To the extent that you'd do the same things either way, I think that makes
perfect sense. But I'd worry if someone optimized for getting into YC, at the
expense of doing something to improve their product / develop better
engagement with their customers / etc.

Of course this is a continuum, not a binary thing. Even just filling out a YC
application is an investment of time, that, theoretically, could have been
used for writing code or something. And I'm certainly not saying "no one
should ever apply to YC". I would just get nervous if it seemed that someone
was treating "getting into YC" as _the_ goal, in and of itself - rather than
just treating it as a stepping-stone.

------
DeanTheHacker
Thanks for the comments. We are fully committed to the project and trying to
get into YC was sort of a clearing the vision and putting everything into one
single document. It helped a lot. Though we'd do our best to get into summer
batch we'll keep on doing on what we're doing regardless if we succeed or not.
It is just another motivational element:) Trying to get into YC and making
progress with customers and users are the same to me.

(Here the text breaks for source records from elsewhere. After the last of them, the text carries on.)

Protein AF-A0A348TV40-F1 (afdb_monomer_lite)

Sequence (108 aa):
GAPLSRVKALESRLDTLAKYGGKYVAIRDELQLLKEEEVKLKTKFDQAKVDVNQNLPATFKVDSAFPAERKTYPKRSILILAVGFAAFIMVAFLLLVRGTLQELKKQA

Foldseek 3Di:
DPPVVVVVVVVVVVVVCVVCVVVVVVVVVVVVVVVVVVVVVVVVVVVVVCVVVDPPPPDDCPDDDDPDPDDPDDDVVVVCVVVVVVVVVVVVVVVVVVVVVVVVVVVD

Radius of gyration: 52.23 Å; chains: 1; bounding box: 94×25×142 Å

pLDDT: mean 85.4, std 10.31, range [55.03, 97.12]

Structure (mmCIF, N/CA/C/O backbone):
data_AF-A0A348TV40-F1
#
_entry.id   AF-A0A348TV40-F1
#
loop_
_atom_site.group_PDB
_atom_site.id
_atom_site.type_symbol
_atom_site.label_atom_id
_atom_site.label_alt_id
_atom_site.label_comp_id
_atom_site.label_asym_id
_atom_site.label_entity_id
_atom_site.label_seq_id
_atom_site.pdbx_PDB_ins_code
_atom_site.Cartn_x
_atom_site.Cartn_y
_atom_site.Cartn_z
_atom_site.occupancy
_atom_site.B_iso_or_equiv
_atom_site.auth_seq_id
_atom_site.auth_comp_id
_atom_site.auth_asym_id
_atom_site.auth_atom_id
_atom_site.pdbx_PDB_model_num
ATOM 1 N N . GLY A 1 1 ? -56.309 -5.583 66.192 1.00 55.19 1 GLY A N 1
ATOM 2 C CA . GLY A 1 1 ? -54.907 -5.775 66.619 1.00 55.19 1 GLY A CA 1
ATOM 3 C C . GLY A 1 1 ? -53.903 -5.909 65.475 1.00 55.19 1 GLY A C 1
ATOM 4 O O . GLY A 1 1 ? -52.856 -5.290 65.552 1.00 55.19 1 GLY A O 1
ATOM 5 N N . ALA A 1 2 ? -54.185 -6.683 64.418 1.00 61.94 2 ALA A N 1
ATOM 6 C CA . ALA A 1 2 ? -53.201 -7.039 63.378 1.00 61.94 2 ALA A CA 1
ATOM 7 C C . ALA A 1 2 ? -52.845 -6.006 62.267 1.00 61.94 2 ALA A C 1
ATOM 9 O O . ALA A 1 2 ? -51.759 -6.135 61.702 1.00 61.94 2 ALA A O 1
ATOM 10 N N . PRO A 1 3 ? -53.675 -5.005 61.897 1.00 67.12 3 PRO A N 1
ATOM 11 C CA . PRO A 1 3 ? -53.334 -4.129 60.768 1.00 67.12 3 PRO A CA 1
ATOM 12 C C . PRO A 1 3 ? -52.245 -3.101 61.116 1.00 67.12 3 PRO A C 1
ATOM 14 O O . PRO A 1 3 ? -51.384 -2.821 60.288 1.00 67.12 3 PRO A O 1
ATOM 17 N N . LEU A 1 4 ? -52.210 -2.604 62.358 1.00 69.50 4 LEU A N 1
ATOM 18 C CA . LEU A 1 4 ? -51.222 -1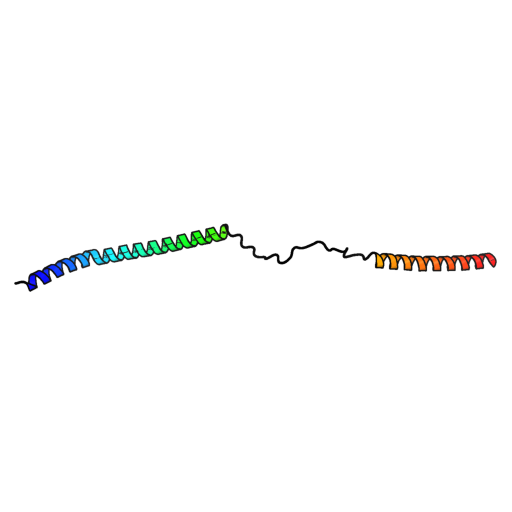.609 62.798 1.00 69.50 4 LEU A CA 1
ATOM 19 C C . LEU A 1 4 ? -49.784 -2.146 62.822 1.00 69.50 4 LEU A C 1
ATOM 21 O O . LEU A 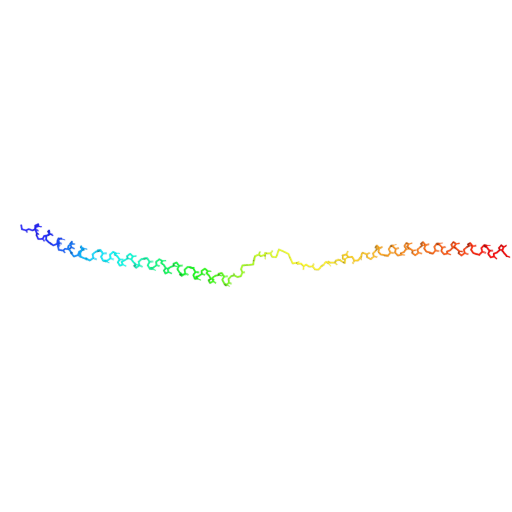1 4 ? -48.863 -1.419 62.464 1.00 69.50 4 LEU A O 1
ATOM 25 N N . SER A 1 5 ? -49.569 -3.409 63.204 1.00 76.19 5 SER A N 1
ATOM 26 C CA . SER A 1 5 ? -48.219 -3.994 63.232 1.00 76.19 5 SER A CA 1
ATOM 27 C C . SER A 1 5 ? -47.644 -4.193 61.828 1.00 76.19 5 SER A C 1
ATOM 29 O O . SER A 1 5 ? -46.453 -3.978 61.616 1.00 76.19 5 SER A O 1
ATOM 31 N N . ARG A 1 6 ? -48.492 -4.542 60.850 1.00 80.38 6 ARG A N 1
ATOM 32 C CA . ARG A 1 6 ? -48.101 -4.669 59.438 1.00 80.38 6 ARG A CA 1
ATOM 33 C C . ARG A 1 6 ? -47.748 -3.325 58.811 1.00 80.38 6 ARG A C 1
ATOM 35 O O . ARG A 1 6 ? -46.741 -3.248 58.118 1.00 80.38 6 ARG A O 1
ATOM 42 N N . VAL A 1 7 ? -48.527 -2.279 59.092 1.00 84.31 7 VAL A N 1
ATOM 43 C CA . VAL A 1 7 ? -48.232 -0.914 58.622 1.00 84.31 7 VAL A CA 1
ATOM 44 C C . VAL A 1 7 ? -46.904 -0.423 59.199 1.00 84.31 7 VAL A C 1
ATOM 46 O O . VAL A 1 7 ? -46.046 0.027 58.448 1.00 84.31 7 VAL A O 1
ATOM 49 N N . LYS A 1 8 ? -46.671 -0.628 60.499 1.00 83.75 8 LYS A N 1
ATOM 50 C CA . LYS A 1 8 ? -45.429 -0.219 61.174 1.00 83.75 8 LYS A CA 1
ATOM 51 C C . LYS A 1 8 ? -44.190 -0.973 60.667 1.00 83.75 8 LYS A C 1
ATOM 53 O O . LYS A 1 8 ? -43.111 -0.401 60.540 1.00 83.75 8 LYS A O 1
ATOM 58 N N . ALA A 1 9 ? -44.341 -2.257 60.333 1.00 84.06 9 ALA A N 1
ATOM 59 C CA . ALA A 1 9 ? -43.283 -3.043 59.698 1.00 84.06 9 ALA A CA 1
ATOM 60 C C . ALA A 1 9 ? -42.981 -2.567 58.265 1.00 84.06 9 ALA A C 1
ATOM 62 O O . ALA A 1 9 ? -41.826 -2.587 57.838 1.00 84.06 9 ALA A O 1
ATOM 63 N N . LEU A 1 10 ? -44.004 -2.127 57.527 1.00 85.25 10 LEU A N 1
ATOM 64 C CA . LEU A 1 10 ? -43.847 -1.556 56.190 1.00 85.25 10 LEU A CA 1
ATOM 65 C C . LEU A 1 10 ? -43.119 -0.206 56.244 1.00 85.25 10 LEU A C 1
ATOM 67 O O . LEU A 1 10 ? -42.196 0.027 55.470 1.00 85.25 10 LEU A O 1
ATOM 71 N N . GLU A 1 11 ? -43.491 0.636 57.204 1.00 85.31 11 GLU A N 1
ATOM 72 C CA . GLU A 1 11 ? -42.893 1.946 57.465 1.00 85.31 11 GLU A CA 1
ATOM 73 C C . GLU A 1 11 ? -41.406 1.824 57.832 1.00 85.31 11 GLU A C 1
ATOM 75 O O . GLU A 1 11 ? -40.569 2.516 57.265 1.00 85.31 11 GLU A O 1
ATOM 80 N N . SER A 1 12 ? -41.046 0.840 58.664 1.00 85.00 12 SER A N 1
ATOM 81 C CA . SER A 1 12 ? -39.648 0.502 58.970 1.00 85.00 12 SER A CA 1
ATOM 82 C C . SER A 1 12 ? -38.830 0.136 57.720 1.00 85.00 12 SER A C 1
ATOM 84 O O . SER A 1 12 ? -37.689 0.583 57.567 1.00 85.00 12 SER A O 1
ATOM 86 N N . ARG A 1 13 ? -39.389 -0.669 56.806 1.00 84.31 13 ARG A N 1
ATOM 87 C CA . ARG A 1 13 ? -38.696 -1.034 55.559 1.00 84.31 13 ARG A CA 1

The more we are
attractive for YC the better are the chances.

------
tapatio
Are you creating a breakthrough technology instead of incremental
improvements?

Are you starting with a big share of a small market?

Will your market position be defensible 10 and 20 years into the future?

Have you identified a unique opportunity that others don't see?

I'm guess you've answered no to several of the questions above. That's why
they didn't pick you.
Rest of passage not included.